# [Provided records]
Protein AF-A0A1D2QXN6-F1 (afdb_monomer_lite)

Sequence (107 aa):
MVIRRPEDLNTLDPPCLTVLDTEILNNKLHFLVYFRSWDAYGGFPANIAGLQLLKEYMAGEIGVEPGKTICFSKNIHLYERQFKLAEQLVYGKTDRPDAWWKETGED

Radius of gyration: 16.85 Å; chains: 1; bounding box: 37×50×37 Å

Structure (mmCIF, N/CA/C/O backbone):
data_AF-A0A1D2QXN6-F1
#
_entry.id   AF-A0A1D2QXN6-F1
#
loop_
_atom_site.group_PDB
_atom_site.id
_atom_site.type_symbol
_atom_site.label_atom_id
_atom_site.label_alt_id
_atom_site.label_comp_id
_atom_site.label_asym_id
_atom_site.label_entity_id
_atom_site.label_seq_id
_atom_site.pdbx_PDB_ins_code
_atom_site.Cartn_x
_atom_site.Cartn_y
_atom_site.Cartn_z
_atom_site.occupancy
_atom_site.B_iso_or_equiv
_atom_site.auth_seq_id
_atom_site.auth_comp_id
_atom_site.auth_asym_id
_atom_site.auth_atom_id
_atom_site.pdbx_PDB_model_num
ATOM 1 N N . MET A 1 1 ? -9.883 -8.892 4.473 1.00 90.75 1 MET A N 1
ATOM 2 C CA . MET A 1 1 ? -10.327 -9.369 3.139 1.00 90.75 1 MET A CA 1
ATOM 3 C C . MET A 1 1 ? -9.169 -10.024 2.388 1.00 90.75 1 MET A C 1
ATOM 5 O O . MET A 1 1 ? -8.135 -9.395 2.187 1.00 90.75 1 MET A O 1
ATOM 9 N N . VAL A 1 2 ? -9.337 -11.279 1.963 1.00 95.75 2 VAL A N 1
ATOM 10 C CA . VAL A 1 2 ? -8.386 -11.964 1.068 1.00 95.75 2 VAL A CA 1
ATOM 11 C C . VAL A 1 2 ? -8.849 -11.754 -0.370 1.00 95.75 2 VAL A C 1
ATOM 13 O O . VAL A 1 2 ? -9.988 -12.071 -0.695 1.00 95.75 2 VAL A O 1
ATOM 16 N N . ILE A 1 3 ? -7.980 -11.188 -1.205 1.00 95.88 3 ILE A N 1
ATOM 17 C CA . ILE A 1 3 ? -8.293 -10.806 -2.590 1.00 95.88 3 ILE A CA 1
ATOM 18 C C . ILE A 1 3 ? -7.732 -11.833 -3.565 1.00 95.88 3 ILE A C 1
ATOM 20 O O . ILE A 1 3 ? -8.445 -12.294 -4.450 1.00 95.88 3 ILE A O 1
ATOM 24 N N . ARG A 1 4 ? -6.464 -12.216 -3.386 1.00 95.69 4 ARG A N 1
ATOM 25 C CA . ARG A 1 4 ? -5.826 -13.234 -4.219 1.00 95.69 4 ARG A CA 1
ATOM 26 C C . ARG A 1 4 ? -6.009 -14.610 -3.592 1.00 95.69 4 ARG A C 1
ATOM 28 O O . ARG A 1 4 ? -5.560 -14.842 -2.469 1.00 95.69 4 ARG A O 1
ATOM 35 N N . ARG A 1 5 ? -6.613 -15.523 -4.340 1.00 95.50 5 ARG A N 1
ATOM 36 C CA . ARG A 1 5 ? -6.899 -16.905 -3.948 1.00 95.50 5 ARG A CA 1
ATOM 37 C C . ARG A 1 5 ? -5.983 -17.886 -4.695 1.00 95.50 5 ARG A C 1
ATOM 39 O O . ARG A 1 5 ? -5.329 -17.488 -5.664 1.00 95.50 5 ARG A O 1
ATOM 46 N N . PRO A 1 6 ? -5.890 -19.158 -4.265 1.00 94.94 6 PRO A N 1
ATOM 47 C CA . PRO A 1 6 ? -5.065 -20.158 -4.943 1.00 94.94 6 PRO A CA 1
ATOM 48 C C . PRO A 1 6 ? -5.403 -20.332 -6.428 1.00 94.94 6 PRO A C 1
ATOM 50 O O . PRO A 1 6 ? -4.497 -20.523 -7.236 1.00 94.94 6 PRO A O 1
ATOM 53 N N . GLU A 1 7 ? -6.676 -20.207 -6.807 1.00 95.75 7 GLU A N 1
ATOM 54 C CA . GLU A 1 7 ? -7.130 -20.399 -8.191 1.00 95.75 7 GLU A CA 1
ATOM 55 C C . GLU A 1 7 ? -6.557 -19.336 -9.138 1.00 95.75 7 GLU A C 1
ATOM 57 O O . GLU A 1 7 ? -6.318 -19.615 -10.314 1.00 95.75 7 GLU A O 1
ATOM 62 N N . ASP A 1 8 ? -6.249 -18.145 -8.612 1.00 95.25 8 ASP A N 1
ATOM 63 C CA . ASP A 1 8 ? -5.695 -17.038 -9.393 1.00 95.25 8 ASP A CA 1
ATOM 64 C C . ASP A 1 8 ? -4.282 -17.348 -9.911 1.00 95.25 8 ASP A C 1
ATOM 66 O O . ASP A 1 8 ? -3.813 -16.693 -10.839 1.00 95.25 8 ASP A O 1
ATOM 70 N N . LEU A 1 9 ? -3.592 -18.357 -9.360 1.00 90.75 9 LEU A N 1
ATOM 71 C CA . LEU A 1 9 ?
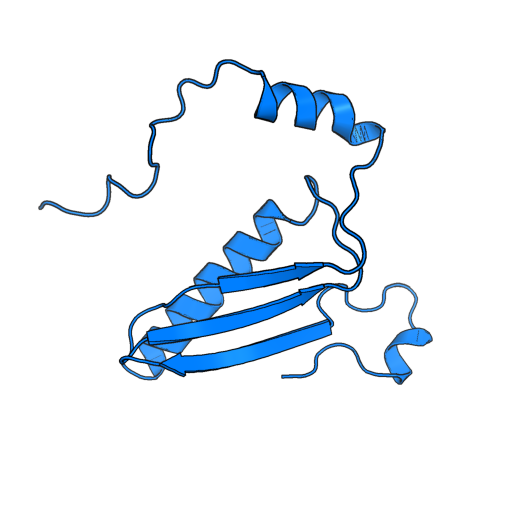 -2.296 -18.822 -9.877 1.00 90.75 9 LEU A CA 1
ATOM 72 C C . LEU A 1 9 ? -2.364 -19.294 -11.331 1.00 90.75 9 LEU A C 1
ATOM 74 O O . LEU A 1 9 ? -1.346 -19.260 -12.015 1.00 90.75 9 LEU A O 1
ATOM 78 N N . ASN A 1 10 ? -3.544 -19.712 -11.787 1.00 95.19 10 ASN A N 1
ATOM 79 C CA . ASN A 1 10 ? -3.762 -20.201 -13.146 1.00 95.19 10 ASN A CA 1
ATOM 80 C C . ASN A 1 10 ? -4.239 -19.099 -14.106 1.00 95.19 10 ASN A C 1
ATOM 82 O O . ASN A 1 10 ? -4.537 -19.380 -15.265 1.00 95.19 10 ASN A O 1
ATOM 86 N N . THR A 1 11 ? -4.350 -17.857 -13.631 1.00 94.69 11 THR A N 1
ATOM 87 C CA . THR A 1 11 ? -4.724 -16.709 -14.465 1.00 94.69 11 THR A CA 1
ATOM 88 C C . THR A 1 11 ? -3.485 -16.074 -15.089 1.00 94.69 11 THR A C 1
ATOM 90 O O . THR A 1 11 ? -2.387 -16.178 -14.542 1.00 94.69 11 THR A O 1
ATOM 93 N N . LEU A 1 12 ? -3.660 -15.406 -16.234 1.00 95.38 12 LEU A N 1
ATOM 94 C CA . LEU A 1 12 ? -2.572 -14.685 -16.901 1.00 95.38 12 LEU A CA 1
ATOM 95 C C . LEU A 1 12 ? -2.018 -13.562 -16.008 1.00 95.38 12 LEU A C 1
ATOM 97 O O . LEU A 1 12 ? -0.806 -13.407 -15.886 1.00 95.38 12 LEU A O 1
ATOM 101 N N . ASP A 1 13 ? -2.917 -12.845 -15.329 1.00 93.31 13 ASP A N 1
ATOM 102 C CA . ASP A 1 13 ? -2.609 -11.658 -14.535 1.00 93.31 13 ASP A CA 1
ATOM 103 C C . ASP A 1 13 ? -3.187 -11.774 -13.112 1.00 93.31 13 ASP A C 1
ATOM 105 O O . ASP A 1 13 ? -4.206 -11.154 -12.792 1.00 93.31 13 ASP A O 1
ATOM 109 N N . PRO A 1 14 ? -2.560 -12.564 -12.215 1.00 95.00 14 PRO A N 1
ATOM 110 C CA . PRO A 1 14 ? -3.048 -12.705 -10.849 1.00 95.00 14 PRO A CA 1
ATOM 111 C C . PRO A 1 14 ? -3.049 -11.354 -10.115 1.00 95.00 14 PRO A C 1
ATOM 113 O O . PRO A 1 14 ? -2.108 -10.572 -10.290 1.00 95.00 14 PRO A O 1
ATOM 116 N N . PRO A 1 15 ? -3.991 -11.088 -9.192 1.00 95.94 15 PRO A N 1
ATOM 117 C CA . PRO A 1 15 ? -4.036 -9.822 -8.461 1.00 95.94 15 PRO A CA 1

# [Work instructions]
Reproduce verbatim the lines above, from the line with "ATOM 11 C C" through the line with "ATOM 48 C C".

# [Solution below]
ATOM 11 C C . VAL A 1 2 ? -8.849 -11.754 -0.370 1.00 95.75 2 VAL A C 1
ATOM 13 O O . VAL A 1 2 ? -9.988 -12.071 -0.695 1.00 95.75 2 VAL A O 1
ATOM 16 N N . ILE A 1 3 ? -7.980 -11.188 -1.205 1.00 95.88 3 ILE A N 1
ATOM 17 C CA . ILE A 1 3 ? -8.293 -10.806 -2.590 1.00 95.88 3 ILE A CA 1
ATOM 18 C C . ILE A 1 3 ? -7.732 -11.833 -3.565 1.00 95.88 3 ILE A C 1
ATOM 20 O O . ILE A 1 3 ? -8.445 -12.294 -4.450 1.00 95.88 3 ILE A O 1
ATOM 24 N N . ARG A 1 4 ? -6.464 -12.216 -3.386 1.00 95.69 4 ARG A N 1
ATOM 25 C CA . ARG A 1 4 ? -5.826 -13.234 -4.219 1.00 95.69 4 ARG A CA 1
ATOM 26 C C . ARG A 1 4 ? -6.009 -14.610 -3.592 1.00 95.69 4 ARG A C 1
ATOM 28 O O . ARG A 1 4 ? -5.560 -14.842 -2.469 1.00 95.69 4 ARG A O 1
ATOM 35 N N . ARG A 1 5 ? -6.613 -15.523 -4.340 1.00 95.50 5 ARG A N 1
ATOM 36 C CA . ARG A 1 5 ? -6.899 -16.905 -3.948 1.00 95.50 5 ARG A CA 1
ATOM 37 C C . ARG A 1 5 ? -5.983 -17.886 -4.695 1.00 95.50 5 ARG A C 1
ATOM 39 O O . ARG A 1 5 ? -5.329 -17.488 -5.664 1.00 95.50 5 ARG A O 1
ATOM 46 N N . PRO A 1 6 ? -5.890 -19.158 -4.265 1.00 94.94 6 PRO A N 1
ATOM 47 C CA . PRO A 1 6 ? -5.065 -20.158 -4.943 1.00 94.94 6 PRO A CA 1
ATOM 48 C C . PRO A 1 6 ? -5.403 -20.332 -6.428 1.00 94.94 6 PRO A C 1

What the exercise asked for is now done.